To identify and characterize the aetiological agents of community-acquired pneumonia (CAP) among hospitalized patients, as an aid in therapeutic decision-making.


A prospective 1 year study of all patients hospitalized with CAP in the Negev region of Israel. The aetiology was determined by blood and pleural fluid cultures, and specific serological testing for pathogenic agents. Eighty-nine percent of the patients underwent follow-up for a month after discharge.


The study included 346 patients (53% males, mean age 49.3 +/- 19.5, range 17-94). A single aetiologic agent was identified in 146 patients (42.2%), multiple agents were found in 133 (38.4%), and no agent was identified in 67 (19.4%). Among the common pathogens were Pneumococcus sp. in 148 patients (42.8%). Mycoplasma pneumoniae (101, 29.2%), Chlamydia pneumoniae (62, 17.9%), Legionella sp. (56, 16.2%), viruses (35, 10.1%), Coxiella burnetti (20, 5.8%). Haemophilus influenzae (19, 5.5%), and other bacteria (21, 6.1%). Approximately 70% of the patients infected with M. pneumoniae and C. burnetti were younger than 45 years (P < 0.05). In contrast, about 50% of the patients with C. pneumoniae (TWAR) were over the age of 65 (P = 0.03).

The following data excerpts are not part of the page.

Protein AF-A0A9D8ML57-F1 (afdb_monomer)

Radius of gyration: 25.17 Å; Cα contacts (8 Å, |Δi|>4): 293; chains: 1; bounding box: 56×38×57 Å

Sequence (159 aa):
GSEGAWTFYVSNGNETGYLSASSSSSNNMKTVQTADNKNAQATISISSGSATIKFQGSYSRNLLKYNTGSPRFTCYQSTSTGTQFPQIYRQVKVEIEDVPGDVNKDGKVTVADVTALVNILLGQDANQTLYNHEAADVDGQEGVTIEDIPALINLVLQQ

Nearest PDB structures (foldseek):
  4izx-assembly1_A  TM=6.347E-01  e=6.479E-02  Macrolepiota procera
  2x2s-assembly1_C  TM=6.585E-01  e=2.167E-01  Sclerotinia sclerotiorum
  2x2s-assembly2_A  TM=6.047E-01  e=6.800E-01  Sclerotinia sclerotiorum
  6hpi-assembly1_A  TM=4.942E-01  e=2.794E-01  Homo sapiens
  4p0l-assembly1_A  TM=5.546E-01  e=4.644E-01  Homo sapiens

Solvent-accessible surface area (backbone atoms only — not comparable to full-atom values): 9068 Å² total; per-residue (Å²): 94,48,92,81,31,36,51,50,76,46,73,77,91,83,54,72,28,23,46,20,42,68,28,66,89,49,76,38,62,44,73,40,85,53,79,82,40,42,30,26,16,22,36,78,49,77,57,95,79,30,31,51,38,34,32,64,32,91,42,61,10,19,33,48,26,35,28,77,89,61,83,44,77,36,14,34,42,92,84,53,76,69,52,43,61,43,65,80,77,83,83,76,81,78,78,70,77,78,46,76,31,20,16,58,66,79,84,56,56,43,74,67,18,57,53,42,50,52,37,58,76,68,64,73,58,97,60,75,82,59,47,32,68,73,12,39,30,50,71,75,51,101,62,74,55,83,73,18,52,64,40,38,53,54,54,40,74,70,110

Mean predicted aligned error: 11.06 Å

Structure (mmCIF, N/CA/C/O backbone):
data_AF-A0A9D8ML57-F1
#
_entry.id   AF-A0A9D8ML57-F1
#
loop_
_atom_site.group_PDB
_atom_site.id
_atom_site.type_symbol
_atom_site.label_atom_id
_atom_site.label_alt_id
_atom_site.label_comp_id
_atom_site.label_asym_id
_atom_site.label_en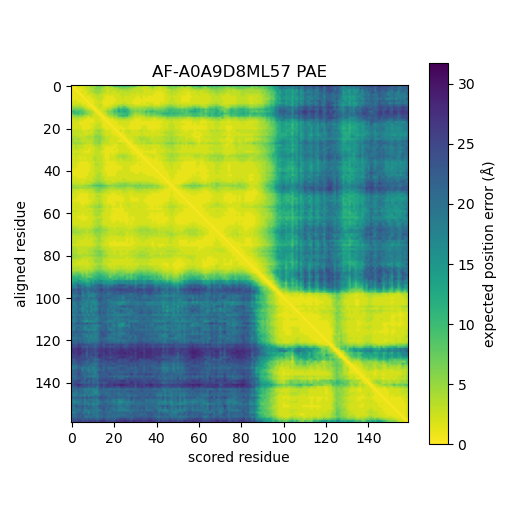tity_id
_atom_site.label_seq_id
_atom_site.pdbx_PDB_ins_code
_atom_site.Cartn_x
_atom_site.Cartn_y
_atom_site.Cartn_z
_atom_site.occupancy
_atom_site.B_iso_or_equiv
_atom_site.auth_seq_id
_atom_site.auth_comp_id
_atom_site.auth_asym_id
_atom_site.auth_atom_id
_atom_site.pdbx_PDB_model_num
ATOM 1 N N . GLY A 1 1 ? -1.800 6.680 -14.636 1.00 87.69 1 GLY A N 1
ATOM 2 C CA . GLY A 1 1 ? -1.730 5.520 -15.545 1.00 87.69 1 GLY A CA 1
ATOM 3 C C . GLY A 1 1 ? -3.126 5.050 -15.893 1.00 87.69 1 GLY A C 1
ATOM 4 O O . GLY A 1 1 ? -4.081 5.626 -15.386 1.00 87.69 1 GLY A O 1
ATOM 5 N N . SER A 1 2 ? -3.233 4.028 -16.735 1.00 93.31 2 SER A N 1
ATOM 6 C CA . SER A 1 2 ? -4.492 3.363 -17.108 1.00 93.31 2 SER A CA 1
ATOM 7 C C . SER A 1 2 ? -4.468 1.896 -16.673 1.00 93.31 2 SER A C 1
ATOM 9 O O . SER A 1 2 ? -3.426 1.400 -16.239 1.00 93.31 2 SER A O 1
ATOM 11 N N . GLU A 1 3 ? -5.589 1.186 -16.807 1.00 94.38 3 GLU A N 1
ATOM 12 C CA . GLU A 1 3 ? -5.630 -0.257 -16.557 1.00 94.38 3 GLU A CA 1
ATOM 13 C C . GLU A 1 3 ? -4.536 -0.982 -17.360 1.00 94.38 3 GLU A C 1
ATOM 15 O O . GLU A 1 3 ? -4.289 -0.679 -18.528 1.00 94.38 3 GLU A O 1
ATOM 20 N N . GLY A 1 4 ? -3.796 -1.871 -16.690 1.00 94.94 4 GLY A N 1
ATOM 21 C CA . GLY A 1 4 ? -2.638 -2.562 -17.268 1.00 94.94 4 GLY A CA 1
ATOM 22 C C . GLY A 1 4 ? -1.385 -1.695 -17.474 1.00 94.94 4 GLY A C 1
ATOM 23 O O . GLY A 1 4 ? -0.336 -2.230 -17.820 1.00 94.94 4 GLY A O 1
ATOM 24 N N . ALA A 1 5 ? -1.445 -0.385 -17.226 1.00 97.38 5 ALA A N 1
ATOM 25 C CA . ALA A 1 5 ? -0.337 0.565 -17.343 1.00 97.38 5 ALA A CA 1
ATOM 26 C C . ALA A 1 5 ? -0.391 1.629 -16.236 1.00 97.38 5 ALA A C 1
ATOM 28 O O . ALA A 1 5 ? -0.467 2.841 -16.477 1.00 97.38 5 ALA A O 1
ATOM 29 N N . TRP A 1 6 ? -0.356 1.158 -14.992 1.00 97.88 6 TRP A N 1
ATOM 30 C CA . TRP A 1 6 ? -0.373 1.999 -13.802 1.00 97.88 6 TRP A CA 1
ATOM 31 C C . TRP A 1 6 ? 0.933 2.774 -13.656 1.00 97.88 6 TRP A C 1
ATOM 33 O O . TRP A 1 6 ? 1.978 2.347 -14.129 1.00 97.88 6 TRP A O 1
ATOM 43 N N . THR A 1 7 ? 0.888 3.919 -12.989 1.00 97.69 7 THR A N 1
ATOM 44 C CA . THR A 1 7 ? 2.063 4.769 -12.753 1.00 97.69 7 THR A CA 1
ATOM 45 C C . THR A 1 7 ? 2.085 5.160 -11.288 1.00 97.69 7 THR A C 1
ATOM 47 O O . THR A 1 7 ? 1.038 5.516 -10.748 1.00 97.69 7 THR A O 1
ATOM 50 N N . PHE A 1 8 ? 3.258 5.158 -10.663 1.00 95.75 8 PHE A N 1
ATOM 51 C CA . PHE A 1 8 ? 3.419 5.611 -9.281 1.00 95.75 8 PHE A CA 1
ATOM 52 C C . PHE A 1 8 ? 3.906 7.056 -9.292 1.00 95.75 8 PHE A C 1
ATOM 54 O O . PHE A 1 8 ? 5.073 7.310 -9.590 1.00 95.75 8 PHE A O 1
ATOM 61 N N . TYR A 1 9 ? 3.001 7.994 -9.026 1.00 96.12 9 TYR A N 1
ATOM 62 C CA . TYR A 1 9 ? 3.358 9.401 -8.890 1.00 96.12 9 TYR A CA 1
ATOM 63 C C . TYR A 1 9 ? 4.031 9.635 -7.537 1.00 96.12 9 TYR A C 1
ATOM 65 O O . TYR A 1 9 ? 3.556 9.158 -6.507 1.00 96.12 9 TYR A O 1
ATOM 73 N N . VAL A 1 10 ? 5.142 10.358 -7.551 1.00 93.31 10 VAL A N 1
ATOM 74 C CA . VAL A 1 10 ? 5.923 10.732 -6.376 1.00 93.31 10 VAL A CA 1
ATOM 75 C C . VAL A 1 10 ? 6.100 12.244 -6.361 1.00 93.31 10 VAL A C 1
ATOM 77 O O . VAL A 1 10 ? 6.405 12.857 -7.382 1.00 93.31 10 VAL A O 1
ATOM 80 N N . SER A 1 11 ? 5.899 12.833 -5.185 1.00 92.81 11 SER A N 1
ATOM 81 C CA . SER A 1 11 ? 6.153 14.240 -4.892 1.00 92.81 11 SER A CA 1
ATOM 82 C C . SER A 1 11 ? 6.800 14.325 -3.517 1.00 92.81 11 SER A C 1
ATOM 84 O O . SER A 1 11 ? 6.265 13.773 -2.557 1.00 92.81 11 SER A O 1
ATOM 86 N N . ASN A 1 12 ? 7.949 14.988 -3.421 1.00 82.19 12 ASN A N 1
ATOM 87 C CA . ASN A 1 12 ? 8.623 15.258 -2.145 1.00 82.19 12 ASN A CA 1
ATOM 88 C C . ASN A 1 12 ? 8.693 16.766 -1.835 1.00 82.19 12 ASN A C 1
ATOM 90 O O . ASN A 1 12 ? 9.551 17.202 -1.072 1.00 82.19 12 ASN A O 1
ATOM 94 N N . GLY A 1 13 ? 7.827 17.566 -2.466 1.00 81.69 13 GLY A N 1
ATOM 95 C CA . GLY A 1 13 ? 7.793 19.027 -2.345 1.00 81.69 13 GLY A CA 1
ATOM 96 C C . GLY A 1 13 ? 8.775 19.773 -3.258 1.00 81.69 13 GLY A C 1
ATOM 97 O O . GLY A 1 13 ? 8.447 20.868 -3.699 1.00 81.69 13 GLY A O 1
ATOM 98 N N . ASN A 1 14 ? 9.921 19.175 -3.606 1.00 82.62 14 ASN A N 1
ATOM 99 C CA . ASN A 1 14 ? 10.949 19.797 -4.460 1.00 82.62 14 ASN A CA 1
ATOM 100 C C . ASN A 1 14 ? 11.033 19.170 -5.855 1.00 82.62 14 ASN A C 1
ATOM 102 O O . ASN A 1 14 ? 11.371 19.833 -6.832 1.00 82.62 14 ASN A O 1
ATOM 106 N N . GLU A 1 15 ? 10.712 17.886 -5.953 1.00 83.25 15 GLU A N 1
ATOM 107 C CA . GLU A 1 15 ? 10.704 17.124 -7.188 1.00 83.25 15 GLU A CA 1
ATOM 108 C C . GLU A 1 15 ? 9.389 16.364 -7.298 1.00 83.25 15 GLU A C 1
ATOM 110 O O . GLU A 1 15 ? 8.884 15.779 -6.333 1.00 83.25 15 GLU A O 1
ATOM 115 N N . THR A 1 16 ? 8.841 16.371 -8.506 1.00 94.12 16 THR A N 1
ATOM 116 C CA . THR A 1 16 ? 7.650 15.610 -8.864 1.00 94.12 16 THR A CA 1
ATOM 117 C C . THR A 1 16 ? 7.953 14.711 -10.049 1.00 94.12 16 THR A C 1
ATOM 119 O O . THR A 1 16 ? 8.891 14.953 -10.814 1.00 94.12 16 THR A O 1
ATOM 122 N N . GLY A 1 17 ? 7.178 13.643 -10.188 1.00 96.81 17 GLY A N 1
ATOM 123 C CA . GLY A 1 17 ? 7.177 12.811 -11.381 1.00 96.81 17 GLY A CA 1
ATOM 124 C C . GLY A 1 17 ? 6.739 11.390 -11.081 1.00 96.81 17 GLY A C 1
ATOM 125 O O . GLY A 1 17 ? 6.043 11.122 -10.106 1.00 96.81 17 GLY A O 1
ATOM 126 N N . TYR A 1 18 ? 7.142 10.464 -11.941 1.00 97.56 18 TYR A N 1
ATOM 127 C CA . TYR A 1 18 ? 6.736 9.070 -11.881 1.00 97.56 18 TYR A CA 1
ATOM 128 C C . TYR A 1 18 ? 7.930 8.175 -11.608 1.00 97.56 18 TYR A C 1
ATOM 130 O O . TYR A 1 18 ? 8.972 8.273 -12.261 1.00 97.56 18 TYR A O 1
ATOM 138 N N . LEU A 1 19 ? 7.763 7.276 -10.651 1.00 96.50 19 LEU A N 1
ATOM 139 C CA . LEU A 1 19 ? 8.754 6.272 -10.320 1.00 96.50 19 LEU A CA 1
ATOM 140 C C . LEU A 1 19 ? 8.975 5.328 -11.518 1.00 96.50 19 LEU A C 1
ATOM 142 O O . LEU A 1 19 ? 8.015 4.856 -12.124 1.00 96.50 19 LEU A O 1
ATOM 146 N N . SER A 1 20 ? 10.236 5.044 -11.852 1.00 97.25 20 SER A N 1
ATOM 147 C CA . SER A 1 20 ? 10.628 4.311 -13.060 1.00 97.25 20 SER A CA 1
ATOM 148 C C . SER A 1 20 ? 11.792 3.352 -12.813 1.00 97.25 20 SER A C 1
ATOM 150 O O . SER A 1 20 ? 12.758 3.691 -12.120 1.00 97.25 20 SER A O 1
ATOM 152 N N . ALA A 1 21 ? 11.763 2.193 -13.479 1.00 98.00 21 ALA A N 1
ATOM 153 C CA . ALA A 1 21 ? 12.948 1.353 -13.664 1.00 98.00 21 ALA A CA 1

The presence of comorbidity was associated with a greater frequency of bacterial aetiologies (57% vs. 44%, P = 0.02), and fewer infections with M. pneumoniae (15% vs. 36%, P = 0.0004), or C. burnetii (2% vs. 8%, P = 0.02). Specific causative agents were associated with specific seasons: viruses between December and April (P = 0.03), and Legionella sp. from July to October (P = 0.003). In contrast, no seasonal variation was associated with pneumococcus, M. pneumoniae, or C. pneumoniae (TWAR).

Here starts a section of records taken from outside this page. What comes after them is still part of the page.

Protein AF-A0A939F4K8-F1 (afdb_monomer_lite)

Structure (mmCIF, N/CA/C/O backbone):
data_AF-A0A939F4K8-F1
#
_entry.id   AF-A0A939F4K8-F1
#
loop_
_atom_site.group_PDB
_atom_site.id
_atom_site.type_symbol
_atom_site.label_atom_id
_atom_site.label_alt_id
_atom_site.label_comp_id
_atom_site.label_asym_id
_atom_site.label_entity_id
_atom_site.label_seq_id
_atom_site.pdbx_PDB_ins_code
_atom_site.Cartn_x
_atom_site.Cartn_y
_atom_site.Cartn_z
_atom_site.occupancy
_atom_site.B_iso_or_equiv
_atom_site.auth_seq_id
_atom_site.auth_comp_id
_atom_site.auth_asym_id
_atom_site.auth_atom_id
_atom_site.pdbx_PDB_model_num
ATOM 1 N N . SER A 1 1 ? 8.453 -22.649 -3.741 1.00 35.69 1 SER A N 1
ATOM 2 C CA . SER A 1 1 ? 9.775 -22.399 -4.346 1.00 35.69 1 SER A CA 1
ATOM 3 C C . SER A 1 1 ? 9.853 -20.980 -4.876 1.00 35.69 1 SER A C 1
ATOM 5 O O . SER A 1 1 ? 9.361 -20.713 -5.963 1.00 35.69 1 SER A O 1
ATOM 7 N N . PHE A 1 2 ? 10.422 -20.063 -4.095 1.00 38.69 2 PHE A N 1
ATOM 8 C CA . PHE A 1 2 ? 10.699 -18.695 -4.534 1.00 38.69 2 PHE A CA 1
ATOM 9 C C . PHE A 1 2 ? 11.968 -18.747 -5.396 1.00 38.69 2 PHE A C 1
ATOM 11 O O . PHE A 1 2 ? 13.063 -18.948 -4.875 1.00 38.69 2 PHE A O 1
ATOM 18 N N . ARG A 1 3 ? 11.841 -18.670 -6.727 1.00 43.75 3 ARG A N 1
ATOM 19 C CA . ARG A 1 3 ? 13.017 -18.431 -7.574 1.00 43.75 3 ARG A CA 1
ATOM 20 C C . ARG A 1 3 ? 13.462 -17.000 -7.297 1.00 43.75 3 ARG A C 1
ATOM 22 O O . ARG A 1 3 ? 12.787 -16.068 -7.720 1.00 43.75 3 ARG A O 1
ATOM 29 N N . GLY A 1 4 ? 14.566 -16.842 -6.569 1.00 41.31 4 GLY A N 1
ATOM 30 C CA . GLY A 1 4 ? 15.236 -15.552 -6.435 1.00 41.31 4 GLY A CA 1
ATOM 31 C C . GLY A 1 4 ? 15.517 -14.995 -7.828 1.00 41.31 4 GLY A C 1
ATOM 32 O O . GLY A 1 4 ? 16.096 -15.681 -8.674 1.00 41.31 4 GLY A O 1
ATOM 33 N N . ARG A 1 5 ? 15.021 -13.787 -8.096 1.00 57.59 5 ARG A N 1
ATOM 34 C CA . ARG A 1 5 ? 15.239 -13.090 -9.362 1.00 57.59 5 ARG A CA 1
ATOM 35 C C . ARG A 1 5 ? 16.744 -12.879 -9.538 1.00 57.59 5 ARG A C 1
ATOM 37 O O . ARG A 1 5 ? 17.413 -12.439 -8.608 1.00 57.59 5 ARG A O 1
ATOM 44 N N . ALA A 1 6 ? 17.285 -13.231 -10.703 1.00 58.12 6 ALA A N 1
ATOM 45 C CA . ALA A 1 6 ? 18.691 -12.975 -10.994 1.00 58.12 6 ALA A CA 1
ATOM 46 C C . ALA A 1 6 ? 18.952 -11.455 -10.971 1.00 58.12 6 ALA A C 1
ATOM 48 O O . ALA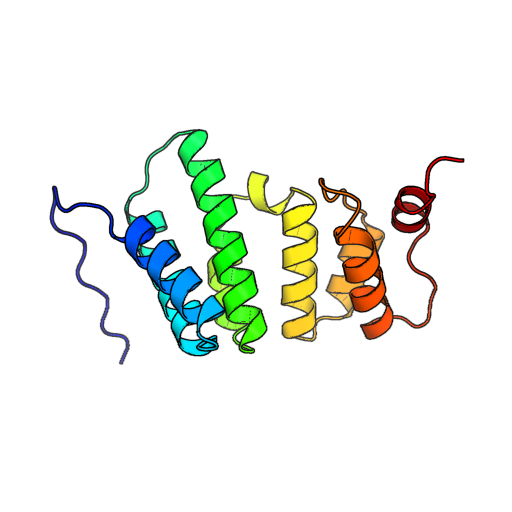 A 1 6 ? 18.134 -10.710 -11.523 1.00 58.12 6 ALA A O 1
ATOM 49 N N . PRO A 1 7 ? 20.057 -10.991 -10.359 1.00 59.62 7 PRO A N 1
ATOM 50 C CA . PRO A 1 7 ? 20.368 -9.569 -10.279 1.00 59.62 7 PRO A CA 1
ATOM 51 C C . PRO A 1 7 ? 20.540 -8.968 -11.679 1.00 59.62 7 PRO A C 1
ATOM 53 O O . PRO A 1 7 ? 21.037 -9.619 -12.603 1.00 59.62 7 PRO A O 1
ATOM 56 N N . ARG A 1 8 ? 20.113 -7.712 -11.841 1.00 64.44 8 ARG A N 1
ATOM 57 C CA . ARG A 1 8 ? 20.177 -6.992 -13.118 1.00 64.44 8 ARG A CA 1
ATOM 58 C C . ARG A 1 8 ? 21.630 -6.892 -13.622 1.00 64.44 8 ARG A C 1
ATOM 60 O O . ARG A 1 8 ? 22.501 -6.479 -12.856 1.00 64.44 8 ARG A O 1
ATOM 67 N N . PRO A 1 9 ? 21.910 -7.190 -14.907 1.00 63.34 9 PRO A N 1
ATOM 68 C CA . PRO A 1 9 ? 23.243 -6.998 -15.467 1.00 63.34 9 PRO A CA 1
ATOM 69 C C . PRO A 1 9 ? 23.617 -5.503 -15.513 1.00 63.34 9 PRO A C 1
ATOM 71 O O . PRO A 1 9 ? 22.742 -4.653 -15.738 1.00 63.34 9 PRO A O 1
ATOM 74 N N . PRO A 1 10 ? 24.906 -5.162 -15.326 1.00 59.16 10 PRO A N 1
ATOM 75 C CA . PRO A 1 10 ? 25.368 -3.778 -15.351 1.00 59.16 10 PRO A CA 1
ATOM 76 C C . PRO A 1 10 ? 25.055 -3.129 -16.708 1.00 59.16 10 PRO A C 1
ATOM 78 O O . PRO A 1 10 ? 25.335 -3.698 -17.759 1.00 59.16 10 PRO A O 1
ATOM 81 N N . GLY A 1 11 ? 24.443 -1.941 -16.684 1.00 65.75 11 GLY A N 1
ATOM 82 C CA . GLY A 1 11 ? 24.123 -1.155 -17.886 1.00 65.75 11 GLY A CA 1
ATOM 83 C C . GLY A 1 11 ? 22.738 -1.383 -18.509 1.00 65.75 11 GLY A C 1
ATOM 84 O O . GLY A 1 11 ? 22.353 -0.619 -19.389 1.00 65.75 11 GLY A O 1
ATOM 85 N N . ALA A 1 12 ? 21.943 -2.358 -18.051 1.00 71.56 12 ALA A N 1
ATOM 86 C CA . ALA A 1 12 ? 20.557 -2.488 -18.523 1.00 71.56 12 ALA A CA 1
ATOM 87 C C . ALA A 1 12 ? 19.689 -1.272 -18.102 1.00 71.56 12 ALA A C 1
ATOM 89 O O . ALA A 1 12 ? 19.891 -0.732 -17.014 1.00 71.56 12 ALA A O 1
ATOM 90 N N . PRO A 1 13 ? 18.711 -0.824 -18.906 1.00 78.94 13 PRO A N 1
ATOM 91 C CA . PRO A 1 13 ? 17.789 0.219 -18.470 1.00 78.94 13 PRO A CA 1
ATOM 92 C C . PRO A 1 13 ? 16.878 -0.297 -17.349 1.00 78.94 13 PRO A C 1
ATOM 94 O O . PRO A 1 13 ? 16.529 -1.482 -17.308 1.00 78.94 13 PRO A O 1
ATOM 97 N N . SER A 1 14 ? 16.487 0.602 -16.451 1.00 84.81 14 SER A N 1
ATOM 98 C CA . SER A 1 14 ? 15.519 0.324 -15.391 1.00 84.81 14 SER A CA 1
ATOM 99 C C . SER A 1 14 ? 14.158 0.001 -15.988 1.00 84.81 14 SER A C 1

Patients are hospitalized with CAP throughout the year. Since the pathogen is usually unknown at hospitalization, epidemiological data is important for choosing medication. The findings of this study point to the importance of macrolides alone or in combination with cephalosporins, as the treatment of choice for patients in our region.